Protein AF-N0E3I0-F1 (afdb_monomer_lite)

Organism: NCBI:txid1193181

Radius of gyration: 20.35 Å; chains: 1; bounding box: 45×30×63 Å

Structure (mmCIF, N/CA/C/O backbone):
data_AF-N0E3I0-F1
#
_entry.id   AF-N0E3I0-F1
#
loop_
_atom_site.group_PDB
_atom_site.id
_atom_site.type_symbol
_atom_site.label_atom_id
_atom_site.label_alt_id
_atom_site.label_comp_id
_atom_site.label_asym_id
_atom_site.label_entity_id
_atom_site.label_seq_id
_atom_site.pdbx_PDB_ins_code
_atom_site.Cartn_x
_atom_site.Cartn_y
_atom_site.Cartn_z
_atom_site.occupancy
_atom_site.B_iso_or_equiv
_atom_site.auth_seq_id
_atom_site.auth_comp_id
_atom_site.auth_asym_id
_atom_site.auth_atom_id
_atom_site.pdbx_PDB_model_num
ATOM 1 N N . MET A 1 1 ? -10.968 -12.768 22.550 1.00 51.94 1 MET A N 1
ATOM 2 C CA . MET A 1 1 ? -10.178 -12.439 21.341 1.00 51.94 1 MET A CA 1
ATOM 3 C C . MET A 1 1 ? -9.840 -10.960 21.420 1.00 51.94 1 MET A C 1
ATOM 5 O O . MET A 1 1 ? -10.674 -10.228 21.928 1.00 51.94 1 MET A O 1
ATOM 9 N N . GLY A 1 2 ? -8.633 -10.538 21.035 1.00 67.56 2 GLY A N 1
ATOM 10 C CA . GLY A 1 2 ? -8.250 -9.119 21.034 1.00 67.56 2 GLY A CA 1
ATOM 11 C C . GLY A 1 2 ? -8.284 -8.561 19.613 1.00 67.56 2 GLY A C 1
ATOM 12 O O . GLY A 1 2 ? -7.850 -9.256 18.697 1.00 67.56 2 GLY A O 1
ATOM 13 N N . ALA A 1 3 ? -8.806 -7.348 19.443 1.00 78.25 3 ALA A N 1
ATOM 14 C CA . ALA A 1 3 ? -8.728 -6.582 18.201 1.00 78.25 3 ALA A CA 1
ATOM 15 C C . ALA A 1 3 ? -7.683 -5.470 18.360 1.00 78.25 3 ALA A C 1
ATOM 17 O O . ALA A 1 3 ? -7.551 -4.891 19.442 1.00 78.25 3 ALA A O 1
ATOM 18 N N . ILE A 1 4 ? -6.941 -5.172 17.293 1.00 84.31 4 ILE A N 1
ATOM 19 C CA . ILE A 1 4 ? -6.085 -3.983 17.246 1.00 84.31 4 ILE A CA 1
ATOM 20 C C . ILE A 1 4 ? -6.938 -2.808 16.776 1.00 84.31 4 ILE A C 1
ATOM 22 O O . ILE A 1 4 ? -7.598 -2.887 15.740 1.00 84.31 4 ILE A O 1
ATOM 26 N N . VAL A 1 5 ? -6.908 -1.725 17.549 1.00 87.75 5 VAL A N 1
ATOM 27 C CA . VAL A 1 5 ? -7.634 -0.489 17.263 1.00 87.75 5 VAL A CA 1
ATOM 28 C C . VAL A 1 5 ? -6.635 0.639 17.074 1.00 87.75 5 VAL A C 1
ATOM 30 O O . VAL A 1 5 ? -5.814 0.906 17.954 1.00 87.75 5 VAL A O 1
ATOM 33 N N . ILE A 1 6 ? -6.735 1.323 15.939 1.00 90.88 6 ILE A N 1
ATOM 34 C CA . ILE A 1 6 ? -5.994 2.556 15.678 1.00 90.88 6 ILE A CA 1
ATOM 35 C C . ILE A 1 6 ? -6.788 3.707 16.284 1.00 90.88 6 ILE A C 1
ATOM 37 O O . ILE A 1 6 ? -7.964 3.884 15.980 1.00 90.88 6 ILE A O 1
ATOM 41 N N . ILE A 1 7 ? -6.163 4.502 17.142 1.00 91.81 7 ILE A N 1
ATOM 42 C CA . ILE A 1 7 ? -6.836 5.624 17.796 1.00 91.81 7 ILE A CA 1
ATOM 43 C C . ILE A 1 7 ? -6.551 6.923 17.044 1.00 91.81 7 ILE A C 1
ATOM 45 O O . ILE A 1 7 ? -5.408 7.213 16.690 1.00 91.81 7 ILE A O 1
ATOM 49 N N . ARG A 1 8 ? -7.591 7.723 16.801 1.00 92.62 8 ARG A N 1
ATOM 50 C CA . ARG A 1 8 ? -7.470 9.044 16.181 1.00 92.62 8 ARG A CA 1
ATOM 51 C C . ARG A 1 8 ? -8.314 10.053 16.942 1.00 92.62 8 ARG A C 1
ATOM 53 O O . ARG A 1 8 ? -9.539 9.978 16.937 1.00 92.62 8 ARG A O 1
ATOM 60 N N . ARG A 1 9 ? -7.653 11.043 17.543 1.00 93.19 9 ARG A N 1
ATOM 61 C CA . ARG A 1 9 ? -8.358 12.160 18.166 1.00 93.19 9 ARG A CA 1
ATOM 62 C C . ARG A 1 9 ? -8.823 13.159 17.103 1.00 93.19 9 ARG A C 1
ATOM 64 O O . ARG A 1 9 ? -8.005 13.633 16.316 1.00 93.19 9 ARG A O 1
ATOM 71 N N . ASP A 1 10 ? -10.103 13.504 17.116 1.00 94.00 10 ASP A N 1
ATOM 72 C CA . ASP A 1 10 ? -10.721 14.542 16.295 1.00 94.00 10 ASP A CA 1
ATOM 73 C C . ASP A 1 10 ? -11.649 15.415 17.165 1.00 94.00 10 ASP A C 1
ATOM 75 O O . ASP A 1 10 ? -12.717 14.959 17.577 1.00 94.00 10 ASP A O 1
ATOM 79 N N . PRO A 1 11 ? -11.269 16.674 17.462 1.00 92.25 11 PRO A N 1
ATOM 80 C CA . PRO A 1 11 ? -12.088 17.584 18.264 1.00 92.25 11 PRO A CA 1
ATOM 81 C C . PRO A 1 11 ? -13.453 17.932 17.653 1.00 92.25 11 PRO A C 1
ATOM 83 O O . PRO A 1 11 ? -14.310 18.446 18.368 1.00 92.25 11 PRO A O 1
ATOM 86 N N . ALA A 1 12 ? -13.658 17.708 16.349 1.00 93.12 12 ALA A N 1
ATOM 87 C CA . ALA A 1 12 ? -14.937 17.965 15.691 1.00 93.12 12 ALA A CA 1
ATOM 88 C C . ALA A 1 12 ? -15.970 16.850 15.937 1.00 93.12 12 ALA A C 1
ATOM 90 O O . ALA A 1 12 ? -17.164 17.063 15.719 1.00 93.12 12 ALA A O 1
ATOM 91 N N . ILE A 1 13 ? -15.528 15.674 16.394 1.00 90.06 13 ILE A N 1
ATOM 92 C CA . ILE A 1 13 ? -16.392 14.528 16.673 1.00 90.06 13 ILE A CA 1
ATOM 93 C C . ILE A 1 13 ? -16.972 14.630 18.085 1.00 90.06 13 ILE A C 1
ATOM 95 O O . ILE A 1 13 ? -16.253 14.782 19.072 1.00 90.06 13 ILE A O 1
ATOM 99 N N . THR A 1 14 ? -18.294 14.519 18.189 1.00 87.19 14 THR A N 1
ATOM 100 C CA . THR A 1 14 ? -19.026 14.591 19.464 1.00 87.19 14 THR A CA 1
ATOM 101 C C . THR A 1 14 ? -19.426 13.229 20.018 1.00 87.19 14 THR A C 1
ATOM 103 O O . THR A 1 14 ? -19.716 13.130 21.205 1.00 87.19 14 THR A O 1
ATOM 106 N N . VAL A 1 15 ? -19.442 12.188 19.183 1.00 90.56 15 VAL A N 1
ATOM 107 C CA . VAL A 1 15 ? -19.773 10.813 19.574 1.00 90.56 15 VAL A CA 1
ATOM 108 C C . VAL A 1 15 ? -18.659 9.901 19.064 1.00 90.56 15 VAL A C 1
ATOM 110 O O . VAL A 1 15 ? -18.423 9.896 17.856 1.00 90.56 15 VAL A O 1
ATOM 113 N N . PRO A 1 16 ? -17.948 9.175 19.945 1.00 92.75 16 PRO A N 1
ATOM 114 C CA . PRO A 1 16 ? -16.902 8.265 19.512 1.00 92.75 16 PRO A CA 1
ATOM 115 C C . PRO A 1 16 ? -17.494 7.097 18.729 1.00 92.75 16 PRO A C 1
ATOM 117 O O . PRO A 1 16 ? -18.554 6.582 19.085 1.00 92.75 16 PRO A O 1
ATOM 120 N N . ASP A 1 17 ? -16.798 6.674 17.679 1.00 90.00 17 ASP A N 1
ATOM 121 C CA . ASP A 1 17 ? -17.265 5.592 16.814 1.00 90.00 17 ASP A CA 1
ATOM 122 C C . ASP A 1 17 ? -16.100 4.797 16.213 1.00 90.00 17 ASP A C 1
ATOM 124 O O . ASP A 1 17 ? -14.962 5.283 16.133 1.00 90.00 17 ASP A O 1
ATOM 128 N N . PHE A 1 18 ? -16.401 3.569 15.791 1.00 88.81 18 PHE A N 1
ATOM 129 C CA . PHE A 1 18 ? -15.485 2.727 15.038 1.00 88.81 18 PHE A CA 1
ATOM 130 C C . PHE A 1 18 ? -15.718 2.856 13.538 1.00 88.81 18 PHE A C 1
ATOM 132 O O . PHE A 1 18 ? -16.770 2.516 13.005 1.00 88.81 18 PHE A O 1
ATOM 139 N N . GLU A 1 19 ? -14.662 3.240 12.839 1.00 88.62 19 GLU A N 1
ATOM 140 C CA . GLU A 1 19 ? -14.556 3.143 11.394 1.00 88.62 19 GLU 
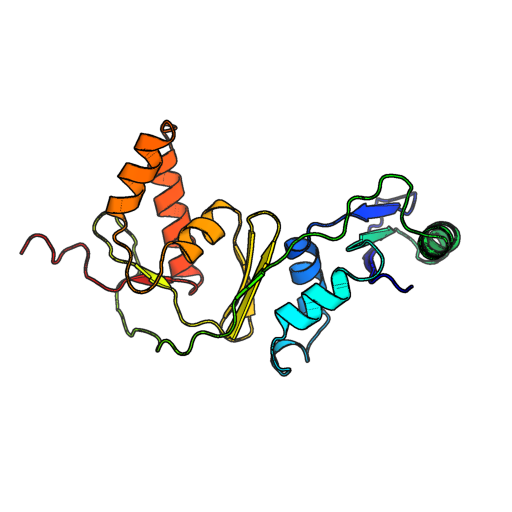A CA 1
ATOM 141 C C . GLU A 1 19 ? -13.821 1.842 11.046 1.00 88.62 19 GLU A C 1
ATOM 143 O O . GLU A 1 19 ? -12.722 1.586 11.543 1.00 88.62 19 GLU A O 1
ATOM 148 N N . LEU A 1 20 ? -14.412 1.005 10.193 1.00 88.12 20 LEU A N 1
ATOM 149 C CA . LEU A 1 20 ? -13.683 -0.112 9.599 1.00 88.12 20 LEU A CA 1
ATOM 150 C C . LEU A 1 20 ? -12.714 0.434 8.547 1.00 88.12 20 LEU A C 1
ATOM 152 O O . LEU A 1 20 ? -13.121 1.205 7.680 1.00 88.12 20 LEU A O 1
ATOM 156 N N . LEU A 1 21 ? -11.457 0.006 8.608 1.00 91.19 21 LEU A N 1
ATOM 157 C CA . LEU A 1 21 ? -10.455 0.350 7.604 1.00 91.19 21 LEU A CA 1
ATOM 158 C C . LEU A 1 21 ? -10.218 -0.814 6.652 1.00 91.19 21 LEU A C 1
ATOM 160 O O . LEU A 1 21 ? -10.315 -1.979 7.047 1.00 91.19 21 LEU A O 1
ATOM 164 N N . SER A 1 22 ? -9.804 -0.492 5.428 1.00 92.50 22 SER A N 1
ATOM 165 C CA . SER A 1 22 ? -9.115 -1.485 4.606 1.00 92.50 22 SER A CA 1
ATOM 166 C C . SER A 1 22 ? -7.795 -1.888 5.276 1.00 92.50 22 SER A C 1
ATOM 168 O O . SER A 1 22 ? -7.193 -1.122 6.048 1.00 92.50 22 SER A O 1
ATOM 170 N N . LEU A 1 23 ? -7.311 -3.097 4.994 1.00 94.50 23 LEU A N 1
ATOM 171 C CA . LEU A 1 23 ? -6.031 -3.547 5.540 1.00 94.50 23 LEU A CA 1
ATOM 172 C C . LEU A 1 23 ? -4.857 -2.629 5.135 1.00 94.50 23 LEU A C 1
ATOM 174 O O . LEU A 1 23 ? -4.068 -2.282 6.019 1.00 94.50 23 LEU A O 1
ATOM 178 N N . PRO A 1 24 ? -4.729 -2.182 3.868 1.00 95.69 24 PRO A N 1
ATOM 179 C CA . PRO A 1 24 ? -3.666 -1.269 3.454 1.00 95.69 24 PRO A CA 1
ATOM 180 C C . PRO A 1 24 ? -3.691 0.062 4.218 1.00 95.69 24 PRO A C 1
ATOM 182 O O . PRO A 1 24 ? -2.651 0.512 4.703 1.00 95.69 24 PRO A O 1
ATOM 185 N N . GLU A 1 25 ? -4.868 0.663 4.411 1.00 93.88 25 GLU A N 1
ATOM 186 C CA . GLU A 1 25 ? -5.009 1.902 5.188 1.00 93.88 25 GLU A CA 1
ATOM 187 C C . GLU A 1 25 ? -4.625 1.707 6.656 1.00 93.88 25 GLU A C 1
ATOM 189 O O . GLU A 1 25 ? -3.917 2.540 7.233 1.00 93.88 25 GLU A O 1
ATOM 194 N N . ALA A 1 26 ? -5.061 0.603 7.267 1.00 94.12 26 ALA A N 1
ATOM 195 C CA . ALA A 1 26 ? -4.709 0.279 8.643 1.00 94.12 26 ALA A CA 1
ATOM 196 C C . ALA A 1 26 ? -3.197 0.076 8.810 1.00 94.12 26 ALA A C 1
ATOM 198 O O . ALA A 1 26 ? -2.608 0.549 9.787 1.00 94.12 26 ALA A O 1
ATOM 199 N N . MET A 1 27 ? -2.549 -0.578 7.845 1.00 94.44 27 MET A N 1
ATOM 200 C CA . MET A 1 27 ? -1.099 -0.752 7.838 1.00 94.44 27 MET A CA 1
ATOM 201 C C . MET A 1 27 ? -0.383 0.596 7.759 1.00 94.44 27 MET A C 1
ATOM 203 O O . MET A 1 27 ? 0.437 0.889 8.626 1.00 94.44 27 MET A O 1
ATOM 207 N N . ILE A 1 28 ? -0.731 1.450 6.794 1.00 93.62 28 ILE A N 1
ATOM 208 C CA . ILE A 1 28 ? -0.115 2.778 6.632 1.00 93.62 28 ILE A CA 1
ATOM 209 C C . ILE A 1 28 ? -0.303 3.652 7.873 1.00 93.62 28 ILE A C 1
ATOM 211 O O . ILE A 1 28 ? 0.627 4.349 8.273 1.00 93.62 28 ILE A O 1
ATOM 215 N N . ALA A 1 29 ? -1.466 3.580 8.521 1.00 91.94 29 ALA A N 1
ATOM 216 C CA . ALA A 1 29 ? -1.718 4.306 9.762 1.00 91.94 29 ALA A CA 1
ATOM 217 C C . ALA A 1 29 ? -0.917 3.757 10.958 1.00 91.94 29 ALA A C 1
ATOM 219 O O . ALA A 1 29 ? -0.594 4.513 11.869 1.00 91.94 29 ALA A O 1
ATOM 220 N N . THR A 1 30 ? -0.588 2.461 10.966 1.00 91.75 30 THR A N 1
ATOM 221 C CA . THR A 1 30 ? 0.095 1.812 12.099 1.00 91.75 30 THR A CA 1
ATOM 222 C C . THR A 1 30 ? 1.618 1.876 11.990 1.00 91.75 30 THR A C 1
ATOM 224 O O . THR A 1 30 ? 2.300 1.985 13.007 1.00 91.75 30 THR A O 1
ATOM 227 N N . ILE A 1 31 ? 2.178 1.813 10.777 1.00 90.88 31 ILE A N 1
ATOM 228 C CA . ILE A 1 31 ? 3.633 1.728 10.567 1.00 90.88 31 ILE A CA 1
ATOM 229 C C . ILE A 1 31 ? 4.415 2.869 11.254 1.00 90.88 31 ILE A C 1
ATOM 231 O O . ILE A 1 31 ? 5.392 2.544 11.938 1.00 90.88 31 ILE A O 1
ATOM 235 N N . PRO A 1 32 ? 4.010 4.157 11.168 1.00 87.12 32 PRO A N 1
ATOM 236 C CA . PRO A 1 32 ? 4.718 5.262 11.827 1.00 87.12 32 PRO A CA 1
ATOM 237 C C . PRO A 1 32 ? 4.869 5.091 13.344 1.00 87.12 32 PRO A C 1
ATOM 239 O O . PRO A 1 32 ? 5.873 5.510 13.917 1.00 87.12 32 PRO A O 1
ATOM 242 N N . GLU A 1 33 ? 3.920 4.405 13.983 1.00 85.00 33 GLU A N 1
ATOM 243 C CA . GLU A 1 33 ? 3.913 4.136 15.426 1.00 85.00 33 GLU A CA 1
ATOM 244 C C . GLU A 1 33 ? 4.812 2.944 15.813 1.00 85.00 33 GLU A C 1
ATOM 246 O O . GLU A 1 33 ? 4.983 2.619 16.989 1.00 85.00 33 GLU A O 1
ATOM 251 N N . THR A 1 34 ? 5.418 2.270 14.828 1.00 82.31 34 THR A N 1
ATOM 252 C CA . THR A 1 34 ? 6.162 1.017 15.011 1.00 82.31 34 THR A CA 1
ATOM 253 C C . THR A 1 34 ? 7.611 1.128 14.530 1.00 82.31 34 THR A C 1
ATOM 255 O O . THR A 1 34 ? 8.031 0.537 13.539 1.00 82.31 34 THR A O 1
ATOM 258 N N . SER A 1 35 ? 8.440 1.843 15.292 1.00 77.31 35 SER A N 1
ATOM 259 C CA . SER A 1 35 ? 9.855 2.099 14.950 1.00 77.31 35 SER A CA 1
ATOM 260 C C . SER A 1 35 ? 10.741 0.848 14.798 1.00 77.31 35 SER A C 1
ATOM 262 O O . SER A 1 35 ? 11.814 0.909 14.194 1.00 77.31 35 SER A O 1
ATOM 264 N N . ALA A 1 36 ? 10.320 -0.298 15.341 1.00 80.94 36 ALA A N 1
ATOM 265 C CA . ALA A 1 36 ? 11.025 -1.574 15.214 1.00 80.94 36 ALA A CA 1
ATOM 266 C C . ALA A 1 36 ? 10.558 -2.417 14.018 1.00 80.94 36 ALA A C 1
ATOM 268 O O . ALA A 1 36 ? 11.190 -3.434 13.725 1.00 80.94 36 ALA A O 1
ATOM 269 N N . LEU A 1 37 ? 9.475 -2.021 13.339 1.00 82.88 37 LEU A N 1
ATOM 270 C CA . LEU A 1 37 ? 8.844 -2.845 12.317 1.00 82.88 37 LEU A CA 1
ATOM 271 C C . LEU A 1 37 ? 9.815 -3.202 11.186 1.00 82.88 37 LEU A C 1
ATOM 273 O O . LEU A 1 37 ? 9.969 -4.386 10.936 1.00 82.88 37 LEU A O 1
ATOM 277 N N . PRO A 1 38 ? 10.598 -2.287 10.588 1.00 77.12 38 PRO A N 1
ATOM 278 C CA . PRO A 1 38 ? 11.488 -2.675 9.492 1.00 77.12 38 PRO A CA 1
---*---
## What the task requires
Retype exactly the span of lines from the one with "data_AF-N0E3I0-F1" through the one with "ATOM 42 C CA"; include both ends and omit the rest of the material.

## Response box
data_AF-N0E3I0-F1
#
_entry.id   AF-N0E3I0-F1
#
loop_
_atom_site.group_PDB
_atom_site.id
_atom_site.type_symbol
_atom_site.label_atom_id
_atom_site.label_alt_id
_atom_site.label_comp_id
_atom_site.label_asym_id
_atom_site.label_entity_id
_atom_site.label_seq_id
_atom_site.pdbx_PDB_ins_code
_atom_site.Cartn_x
_atom_site.Cartn_y
_atom_site.Cartn_z
_atom_site.occupancy
_atom_site.B_iso_or_equiv
_atom_site.auth_seq_id
_atom_site.auth_comp_id
_atom_site.auth_asym_id
_atom_site.auth_atom_id
_atom_site.pdbx_PDB_model_num
ATOM 1 N N . MET A 1 1 ? -10.968 -12.768 22.550 1.00 51.94 1 MET A N 1
ATOM 2 C CA . MET A 1 1 ? -10.178 -12.439 21.341 1.00 51.94 1 MET A CA 1
ATOM 3 C C . MET A 1 1 ? -9.840 -10.960 21.420 1.00 51.94 1 MET A C 1
ATOM 5 O O . MET A 1 1 ? -10.674 -10.228 21.928 1.00 51.94 1 MET A O 1
ATOM 9 N N . GLY A 1 2 ? -8.633 -10.538 21.035 1.00 67.56 2 GLY A N 1
ATOM 10 C CA . GLY A 1 2 ? -8.250 -9.119 21.034 1.00 67.56 2 GLY A CA 1
ATOM 11 C C . GLY A 1 2 ? -8.284 -8.561 19.613 1.00 67.56 2 GLY A C 1
ATOM 12 O O . GLY A 1 2 ? -7.850 -9.256 18.697 1.00 67.56 2 GLY A O 1
ATOM 13 N N . ALA A 1 3 ? -8.806 -7.348 19.443 1.00 78.25 3 ALA A N 1
ATOM 14 C CA . ALA A 1 3 ? -8.728 -6.582 18.201 1.00 78.25 3 ALA A CA 1
ATOM 15 C C . ALA A 1 3 ? -7.683 -5.470 18.360 1.00 78.25 3 ALA A C 1
ATOM 17 O O . ALA A 1 3 ? -7.551 -4.891 19.442 1.00 78.25 3 ALA A O 1
ATOM 18 N N . ILE A 1 4 ? -6.941 -5.172 17.293 1.00 84.31 4 ILE A N 1
ATOM 19 C CA . ILE A 1 4 ? -6.085 -3.983 17.246 1.00 84.31 4 ILE A CA 1
ATOM 20 C C . ILE A 1 4 ? -6.938 -2.808 16.776 1.00 84.31 4 ILE A C 1
ATOM 22 O O . ILE A 1 4 ? -7.598 -2.887 15.740 1.00 84.31 4 ILE A O 1
ATOM 26 N N . VAL A 1 5 ? -6.908 -1.725 17.549 1.00 87.75 5 VAL A N 1
ATOM 27 C CA . VAL A 1 5 ? -7.634 -0.489 17.263 1.00 87.75 5 VAL A CA 1
ATOM 28 C C . VAL A 1 5 ? -6.635 0.639 17.074 1.00 87.75 5 VAL A C 1
ATOM 30 O O . VAL A 1 5 ? -5.814 0.906 17.954 1.00 87.75 5 VAL A O 1
ATOM 33 N N . ILE A 1 6 ? -6.735 1.323 15.939 1.00 90.88 6 ILE A N 1
ATOM 34 C CA . ILE A 1 6 ? -5.994 2.556 15.678 1.00 90.88 6 ILE A CA 1
ATOM 35 C C . ILE A 1 6 ? -6.788 3.707 16.284 1.00 90.88 6 ILE A C 1
ATOM 37 O O . ILE A 1 6 ? -7.964 3.884 15.980 1.00 90.88 6 ILE A O 1
ATOM 41 N N . ILE A 1 7 ? -6.163 4.502 17.142 1.00 91.81 7 ILE A N 1
ATOM 42 C CA . ILE A 1 7 ? -6.836 5.624 17.796 1.00 91.81 7 ILE A CA 1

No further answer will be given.